Issue:  Vol. 48 / No. 11 / 15 March 2018

State releases Getting to Zero plan to eliminate HIV

Dr. Karen Smith. Photo: California Department of Public Health

Dr. Karen Smith. Photo: California Department of Public Health

California health officials released their plan Wednesday for eliminating new HIV transmissions in the state by 2021.

The Getting to Zero campaign, similar to a San Francisco initiative that’s been in place for years, is meant to serve as a model for health departments and community organizations across the state that are trying to improve coordination in their response to HIV.
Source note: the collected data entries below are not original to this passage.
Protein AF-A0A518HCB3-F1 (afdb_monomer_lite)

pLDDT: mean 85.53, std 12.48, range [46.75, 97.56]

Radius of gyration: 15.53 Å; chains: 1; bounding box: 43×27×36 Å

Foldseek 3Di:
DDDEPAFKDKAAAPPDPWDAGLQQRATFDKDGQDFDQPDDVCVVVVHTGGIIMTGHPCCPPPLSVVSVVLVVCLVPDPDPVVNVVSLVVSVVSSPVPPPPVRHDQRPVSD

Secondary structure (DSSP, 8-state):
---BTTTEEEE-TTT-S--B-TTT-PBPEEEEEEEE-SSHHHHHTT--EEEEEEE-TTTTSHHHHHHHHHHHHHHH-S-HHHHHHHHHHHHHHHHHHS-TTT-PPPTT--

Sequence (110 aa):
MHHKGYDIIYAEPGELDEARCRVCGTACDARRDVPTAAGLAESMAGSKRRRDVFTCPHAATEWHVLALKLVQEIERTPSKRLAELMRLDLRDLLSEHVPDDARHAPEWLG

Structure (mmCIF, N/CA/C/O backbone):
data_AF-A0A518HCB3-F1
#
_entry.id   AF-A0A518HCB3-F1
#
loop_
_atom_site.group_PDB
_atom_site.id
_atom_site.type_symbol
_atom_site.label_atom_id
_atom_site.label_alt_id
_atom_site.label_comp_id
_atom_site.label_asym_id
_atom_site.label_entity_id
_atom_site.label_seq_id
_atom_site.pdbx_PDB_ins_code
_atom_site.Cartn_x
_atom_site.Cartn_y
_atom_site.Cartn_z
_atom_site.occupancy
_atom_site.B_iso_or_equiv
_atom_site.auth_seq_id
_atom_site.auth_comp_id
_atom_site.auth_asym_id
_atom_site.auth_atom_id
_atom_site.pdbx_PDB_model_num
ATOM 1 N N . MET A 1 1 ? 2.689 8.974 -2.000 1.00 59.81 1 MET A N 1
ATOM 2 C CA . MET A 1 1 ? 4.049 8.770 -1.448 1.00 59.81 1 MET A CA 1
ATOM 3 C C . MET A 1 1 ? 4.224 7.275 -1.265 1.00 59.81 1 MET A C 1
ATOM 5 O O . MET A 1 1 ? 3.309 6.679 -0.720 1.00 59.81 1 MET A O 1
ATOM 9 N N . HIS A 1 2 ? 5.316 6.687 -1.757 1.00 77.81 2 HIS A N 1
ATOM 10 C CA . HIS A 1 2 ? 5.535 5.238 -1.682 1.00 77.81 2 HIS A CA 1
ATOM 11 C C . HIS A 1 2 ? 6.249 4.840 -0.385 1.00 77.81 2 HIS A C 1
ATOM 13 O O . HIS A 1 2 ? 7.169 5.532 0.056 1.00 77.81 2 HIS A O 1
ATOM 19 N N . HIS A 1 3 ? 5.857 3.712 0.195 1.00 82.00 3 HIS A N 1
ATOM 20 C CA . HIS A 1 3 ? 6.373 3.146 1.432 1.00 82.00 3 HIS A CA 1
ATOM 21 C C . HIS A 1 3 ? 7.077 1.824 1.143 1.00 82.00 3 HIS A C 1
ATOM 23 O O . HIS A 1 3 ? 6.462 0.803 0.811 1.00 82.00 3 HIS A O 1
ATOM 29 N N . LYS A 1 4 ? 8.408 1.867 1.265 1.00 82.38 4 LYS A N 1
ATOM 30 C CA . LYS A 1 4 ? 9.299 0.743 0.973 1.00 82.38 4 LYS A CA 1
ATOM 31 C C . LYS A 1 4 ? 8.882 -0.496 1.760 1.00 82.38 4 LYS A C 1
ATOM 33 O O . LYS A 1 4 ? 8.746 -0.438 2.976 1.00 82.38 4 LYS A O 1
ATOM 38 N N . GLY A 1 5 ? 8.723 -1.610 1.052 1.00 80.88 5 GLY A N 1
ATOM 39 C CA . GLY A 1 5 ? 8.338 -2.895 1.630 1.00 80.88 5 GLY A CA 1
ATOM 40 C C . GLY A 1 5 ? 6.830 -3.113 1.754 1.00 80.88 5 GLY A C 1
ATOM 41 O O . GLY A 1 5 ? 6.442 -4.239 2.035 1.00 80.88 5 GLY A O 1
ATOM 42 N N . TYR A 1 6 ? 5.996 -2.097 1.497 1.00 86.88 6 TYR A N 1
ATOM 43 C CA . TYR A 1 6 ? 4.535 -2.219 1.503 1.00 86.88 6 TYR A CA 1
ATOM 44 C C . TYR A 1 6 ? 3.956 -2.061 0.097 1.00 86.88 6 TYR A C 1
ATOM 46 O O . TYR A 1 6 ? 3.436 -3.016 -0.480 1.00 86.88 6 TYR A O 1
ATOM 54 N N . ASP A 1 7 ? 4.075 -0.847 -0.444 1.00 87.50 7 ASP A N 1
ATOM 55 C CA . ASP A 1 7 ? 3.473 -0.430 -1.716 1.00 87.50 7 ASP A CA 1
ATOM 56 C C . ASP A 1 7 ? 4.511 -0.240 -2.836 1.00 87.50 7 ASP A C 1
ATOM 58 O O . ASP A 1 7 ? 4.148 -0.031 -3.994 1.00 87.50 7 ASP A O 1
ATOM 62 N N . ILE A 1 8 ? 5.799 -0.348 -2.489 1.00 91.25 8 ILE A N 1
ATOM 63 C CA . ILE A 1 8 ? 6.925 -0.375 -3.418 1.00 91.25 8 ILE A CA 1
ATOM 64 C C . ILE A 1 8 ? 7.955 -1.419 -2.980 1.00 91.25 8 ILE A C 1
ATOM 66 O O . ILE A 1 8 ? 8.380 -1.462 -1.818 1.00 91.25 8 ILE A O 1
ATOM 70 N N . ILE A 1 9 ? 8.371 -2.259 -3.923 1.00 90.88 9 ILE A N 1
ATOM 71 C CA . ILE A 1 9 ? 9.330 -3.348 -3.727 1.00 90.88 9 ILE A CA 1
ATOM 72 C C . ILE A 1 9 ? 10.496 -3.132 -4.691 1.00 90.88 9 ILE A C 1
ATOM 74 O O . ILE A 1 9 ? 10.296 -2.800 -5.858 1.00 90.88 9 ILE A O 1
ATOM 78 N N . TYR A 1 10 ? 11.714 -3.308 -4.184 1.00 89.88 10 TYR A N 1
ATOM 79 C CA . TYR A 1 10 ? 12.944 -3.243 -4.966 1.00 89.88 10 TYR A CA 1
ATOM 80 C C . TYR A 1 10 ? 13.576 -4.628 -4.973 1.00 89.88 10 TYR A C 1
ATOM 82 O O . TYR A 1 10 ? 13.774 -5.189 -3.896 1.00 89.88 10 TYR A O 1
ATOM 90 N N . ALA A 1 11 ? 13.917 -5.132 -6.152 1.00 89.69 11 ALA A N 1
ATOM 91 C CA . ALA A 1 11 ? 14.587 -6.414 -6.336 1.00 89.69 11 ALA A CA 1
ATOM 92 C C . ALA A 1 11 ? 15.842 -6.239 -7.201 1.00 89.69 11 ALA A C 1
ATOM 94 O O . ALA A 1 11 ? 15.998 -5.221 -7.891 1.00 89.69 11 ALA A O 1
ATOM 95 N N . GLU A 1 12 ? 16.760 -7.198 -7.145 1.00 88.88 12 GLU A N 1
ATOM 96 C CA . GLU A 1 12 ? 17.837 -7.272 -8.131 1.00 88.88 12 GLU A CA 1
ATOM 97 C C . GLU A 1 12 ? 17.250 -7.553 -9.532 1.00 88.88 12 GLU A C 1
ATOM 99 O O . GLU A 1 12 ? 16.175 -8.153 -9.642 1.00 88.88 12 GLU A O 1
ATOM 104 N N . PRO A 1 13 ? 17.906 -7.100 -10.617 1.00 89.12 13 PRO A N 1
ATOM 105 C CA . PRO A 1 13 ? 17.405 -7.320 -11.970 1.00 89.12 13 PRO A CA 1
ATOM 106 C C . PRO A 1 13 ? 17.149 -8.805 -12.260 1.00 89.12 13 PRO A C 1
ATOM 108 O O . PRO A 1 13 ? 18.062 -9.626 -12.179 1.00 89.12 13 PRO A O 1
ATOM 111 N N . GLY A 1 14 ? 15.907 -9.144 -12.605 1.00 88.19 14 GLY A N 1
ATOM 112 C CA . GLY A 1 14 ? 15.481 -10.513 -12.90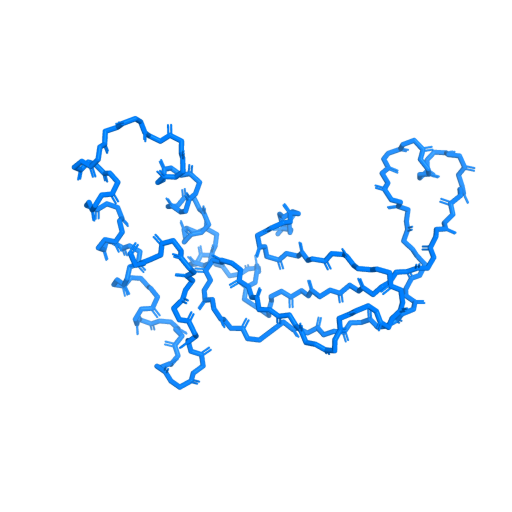9 1.00 88.19 14 GLY A CA 1
ATOM 113 C C . GLY A 1 14 ? 15.272 -11.424 -11.693 1.00 88.19 14 GLY A C 1
ATOM 114 O O . GLY A 1 14 ? 15.034 -12.611 -11.880 1.00 88.19 14 GLY A O 1
ATOM 115 N N . GLU A 1 15 ? 15.347 -10.910 -10.462 1.00 91.06 15 GLU A N 1
ATOM 116 C CA . GLU A 1 15 ? 15.122 -11.711 -9.246 1.00 91.06 15 GLU A CA 1
ATOM 117 C C . GLU A 1 15 ? 13.646 -12.087 -9.052 1.00 91.06 15 GLU A C 1
ATOM 119 O O . GLU A 1 15 ? 13.337 -13.191 -8.610 1.00 91.06 15 GLU A O 1
ATOM 124 N N . LEU A 1 16 ? 12.730 -11.170 -9.377 1.00 89.31 16 LEU A N 1
ATOM 125 C CA . LEU A 1 16 ? 11.286 -11.370 -9.246 1.00 89.31 16 LEU A CA 1
ATOM 126 C C . LEU A 1 16 ? 10.605 -11.167 -10.594 1.00 89.31 16 LEU A C 1
ATOM 128 O O . LEU A 1 16 ? 10.747 -10.106 -11.191 1.00 89.31 16 LEU A O 1
ATOM 132 N N . ASP A 1 17 ? 9.809 -12.121 -11.066 1.00 88.56 17 ASP A N 1
ATOM 133 C CA . ASP A 1 17 ? 9.012 -11.930 -12.288 1.00 88.56 17 ASP A CA 1
ATOM 134 C C . ASP A 1 17 ? 7.781 -11.051 -12.033 1.00 88.56 17 ASP A C 1
ATOM 136 O O . ASP A 1 17 ? 7.451 -10.170 -12.828 1.00 88.56 17 ASP A O 1
ATOM 140 N N . GLU A 1 18 ? 7.163 -11.218 -10.869 1.00 89.81 18 GLU A N 1
ATOM 141 C CA . GLU A 1 18 ? 5.994 -10.466 -10.436 1.00 89.81 18 GLU A CA 1
ATOM 142 C C . GLU A 1 18 ? 6.106 -10.130 -8.949 1.00 89.81 18 GLU A C 1
ATOM 144 O O . GLU A 1 18 ? 6.746 -10.836 -8.169 1.00 89.81 18 GLU A O 1
ATOM 149 N N . ALA A 1 19 ? 5.448 -9.048 -8.542 1.00 91.12 19 ALA A N 1
ATOM 150 C CA . ALA A 1 19 ? 5.301 -8.693 -7.141 1.00 91.12 19 ALA A CA 1
ATOM 151 C C . ALA A 1 19 ? 3.884 -8.187 -6.880 1.00 91.12 19 ALA A C 1
ATOM 153 O O . ALA A 1 19 ? 3.231 -7.626 -7.762 1.00 91.12 19 ALA A O 1
ATOM 154 N N . ARG A 1 20 ? 3.416 -8.367 -5.647 1.00 90.81 20 ARG A N 1
ATOM 155 C CA . ARG A 1 20 ? 2.103 -7.901 -5.197 1.00 90.81 20 ARG A CA 1
ATOM 156 C C . ARG A 1 20 ? 2.253 -6.901 -4.068 1.00 90.81 20 ARG A C 1
ATOM 158 O O . ARG A 1 20 ? 3.183 -6.987 -3.265 1.00 90.81 20 ARG A O 1
ATOM 165 N N . CYS A 1 21 ? 1.320 -5.961 -4.003 1.00 91.81 21 CYS A N 1
ATOM 166 C CA . CYS A 1 21 ? 1.261 -4.995 -2.921 1.00 91.81 21 CYS A CA 1
ATOM 167 C C . CYS A 1 21 ? 0.950 -5.712 -1.603 1.00 91.81 21 CYS A C 1
ATOM 169 O O . CYS A 1 21 ? -0.033 -6.448 -1.516 1.00 91.81 21 CYS A O 1
ATOM 171 N N . ARG A 1 22 ? 1.731 -5.453 -0.549 1.00 90.69 22 ARG A N 1
ATOM 172 C CA . ARG A 1 22 ? 1.487 -6.059 0.773 1.00 90.69 22 ARG A CA 1
ATOM 173 C C . ARG A 1 22 ? 0.306 -5.445 1.523 1.00 90.69 22 ARG A C 1
ATOM 175 O O . ARG A 1 22 ? -0.071 -5.965 2.566 1.00 90.69 22 ARG A O 1
ATOM 182 N N . VAL A 1 23 ? -0.248 -4.346 1.005 1.00 92.62 23 VAL A N 1
ATOM 183 C CA . VAL A 1 23 ? -1.405 -3.641 1.574 1.00 92.62 23 VAL A CA 1
ATOM 184 C C . VAL A 1 23 ? -2.705 -4.156 0.967 1.00 92.62 23 VAL A C 1
ATOM 186 O O . VAL A 1 23 ? -3.590 -4.584 1.696 1.00 92.62 23 VAL A O 1
ATOM 189 N N . CYS A 1 24 ? -2.822 -4.126 -0.363 1.00 92.50 24 CYS A N 1
ATOM 190 C CA . CYS A 1 24 ? -4.080 -4.414 -1.055 1.00 92.50 24 CYS A CA 1
ATOM 191 C C . CYS A 1 24 ? -4.086 -5.714 -1.876 1.00 92.50 24 CYS A C 1
ATOM 193 O O . CYS A 1 24 ? -5.132 -6.095 -2.393 1.00 92.50 24 CYS A O 1
ATOM 195 N N . GLY A 1 25 ? -2.942 -6.388 -2.031 1.00 90.31 25 GLY A N 1
ATOM 196 C CA . GLY A 1 25 ? -2.836 -7.651 -2.774 1.00 90.31 25 GLY A CA 1
ATOM 197 C C . GLY A 1 25 ? -2.830 -7.525 -4.305 1.00 90.31 25 GLY A C 1
ATOM 198 O O . GLY A 1 25 ? -2.568 -8.520 -4.991 1.00 90.31 25 GLY A O 1
ATOM 199 N N . THR A 1 26 ? -3.069 -6.324 -4.846 1.00 92.06 26 THR A N 1
ATOM 200 C CA . THR A 1 26 ? -3.022 -6.039 -6.289 1.00 92.06 26 THR A CA 1
ATOM 201 C C . THR A 1 26 ? -1.625 -6.300 -6.858 1.00 92.06 26 THR A C 1
ATOM 203 O O . THR A 1 26 ? -0.614 -6.053 -6.190 1.00 92.06 26 THR A O 1
ATOM 206 N N . ALA A 1 27 ? -1.563 -6.784 -8.102 1.00 92.44 27 ALA A N 1
ATOM 207 C CA . ALA A 1 27 ? -0.316 -6.892 -8.854 1.00 92.44 27 ALA A CA 1
ATOM 208 C C . ALA A 1 27 ? 0.340 -5.510 -9.019 1.00 92.44 27 ALA A C 1
ATOM 210 O O . ALA A 1 27 ? -0.328 -4.520 -9.319 1.00 92.44 27 ALA A O 1
ATOM 211 N N . CYS A 1 28 ? 1.647 -5.442 -8.783 1.00 92.88 28 CYS A N 1
ATOM 212 C CA . CYS A 1 28 ? 2.411 -4.210 -8.907 1.00 92.88 28 CYS A CA 1
ATOM 213 C C . CYS A 1 28 ? 2.870 -3.979 -10.351 1.00 92.88 28 CYS A C 1
ATOM 215 O O . CYS A 1 28 ? 3.271 -4.913 -11.044 1.00 92.88 28 CYS A O 1
ATOM 217 N N . ASP A 1 29 ? 2.937 -2.710 -10.749 1.00 93.38 29 ASP A N 1
ATO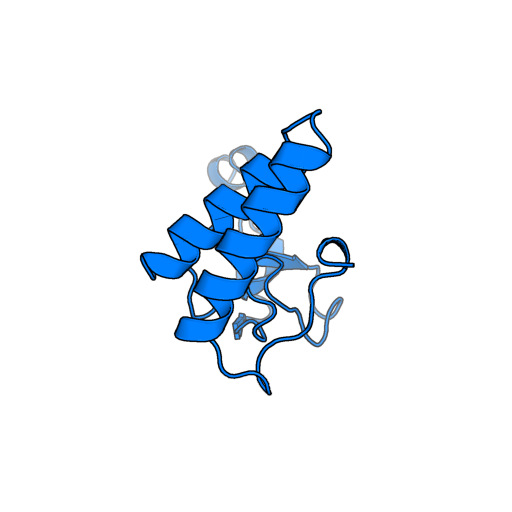M 218 C CA . ASP A 1 29 ? 3.556 -2.294 -12.002 1.00 93.38 29 ASP A CA 1
ATOM 219 C C . ASP A 1 29 ? 5.075 -2.470 -11.906 1.00 93.38 29 ASP A C 1
ATOM 221 O O . ASP A 1 29 ? 5.740 -1.823 -11.086 1.00 93.38 29 ASP A O 1
ATOM 225 N N . ALA A 1 30 ? 5.626 -3.348 -12.744 1.00 93.25 30 ALA A N 1
ATOM 226 C CA . ALA A 1 30 ? 7.053 -3.634 -12.794 1.00 93.25 30 ALA A CA 1
ATOM 227 C C . ALA A 1 30 ? 7.783 -2.660 -13.729 1.00 93.25 30 ALA A C 1
ATOM 229 O O . ALA A 1 30 ? 7.462 -2.530 -14.911 1.00 93.25 30 ALA A O 1
ATOM 230 N N . ARG A 1 31 ? 8.828 -2.012 -13.218 1.00 91.56 31 ARG A N 1
ATOM 231 C CA . ARG A 1 31 ? 9.801 -1.251 -14.005 1.00 91.56 31 ARG A CA 1
ATOM 232 C C . ARG A 1 31 ? 11.151 -1.935 -13.889 1.00 91.56 31 ARG A C 1
ATOM 234 O O . ARG A 1 31 ? 11.705 -2.017 -12.796 1.00 91.56 31 ARG A O 1
ATOM 241 N N . ARG A 1 32 ? 11.655 -2.435 -15.015 1.00 90.75 32 ARG A N 1
ATOM 242 C CA . ARG A 1 32 ? 12.880 -3.234 -15.070 1.00 90.75 32 ARG A CA 1
ATOM 243 C C . ARG A 1 32 ? 14.120 -2.374 -15.241 1.00 90.75 32 ARG A C 1
ATOM 245 O O . ARG A 1 32 ? 14.071 -1.354 -15.928 1.00 90.75 32 ARG A O 1
ATOM 252 N N . ASP A 1 33 ? 15.220 -2.833 -14.655 1.00 86.31 33 ASP A N 1
ATOM 253 C CA . ASP A 1 33 ? 16.570 -2.323 -14.889 1.00 86.31 33 ASP A CA 1
ATOM 254 C C . ASP A 1 33 ? 16.708 -0.803 -14.649 1.00 86.31 33 ASP A C 1
ATOM 256 O O . ASP A 1 33 ? 17.431 -0.077 -15.337 1.00 86.31 33 ASP A O 1
ATOM 260 N N . VAL A 1 34 ? 15.983 -0.292 -13.649 1.00 86.06 34 VAL A N 1
ATOM 261 C CA . VAL A 1 34 ? 15.906 1.139 -13.350 1.00 86.06 34 VAL A CA 1
ATOM 262 C C . VAL A 1 34 ? 17.122 1.558 -12.521 1.00 86.06 34 VAL A C 1
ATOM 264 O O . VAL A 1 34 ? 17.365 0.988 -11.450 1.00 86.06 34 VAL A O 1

“Thanks to better treatment and prevention options, new testing technology and better access to health care, California has reached a point where we can begin to envision the possibility of zero new HIV infections,” said California Department of Public Health Director State Public Health Officer Dr. Karen Smith in a November 2 news release. “In a state as large as ours, it will take an incredible amount of coordination, innovation and work to make this vision a reality. This report lays the foundation for achieving our goals.”

The Getting to Zero plan includes four goals officials want to reach in the next five years: Reduce new HIV infections, increase access to care, reduce disparities in underserved communities, and reach a more coordinated statewide response to the epidemic.

In order to reach the goals, the plan includes strategies such as improving PrEP utilization and HIV testing and enhancing the availability of HIV care.

“This comprehensive plan reinforces the state’s ongoing commitment to address the HIV epidemic,” said Dr. Karen Mark, Chief of the state Office of AIDS. “This commitment includes supporting people living with HIV, reducing the rate of new infections, and recognizing that not all communities have been equally impacted by this epidemic, and making those most at risk a high priority.”

The Getting to Zero plan was developed by the state health department, along with medical providers, HIV-related community groups, and others.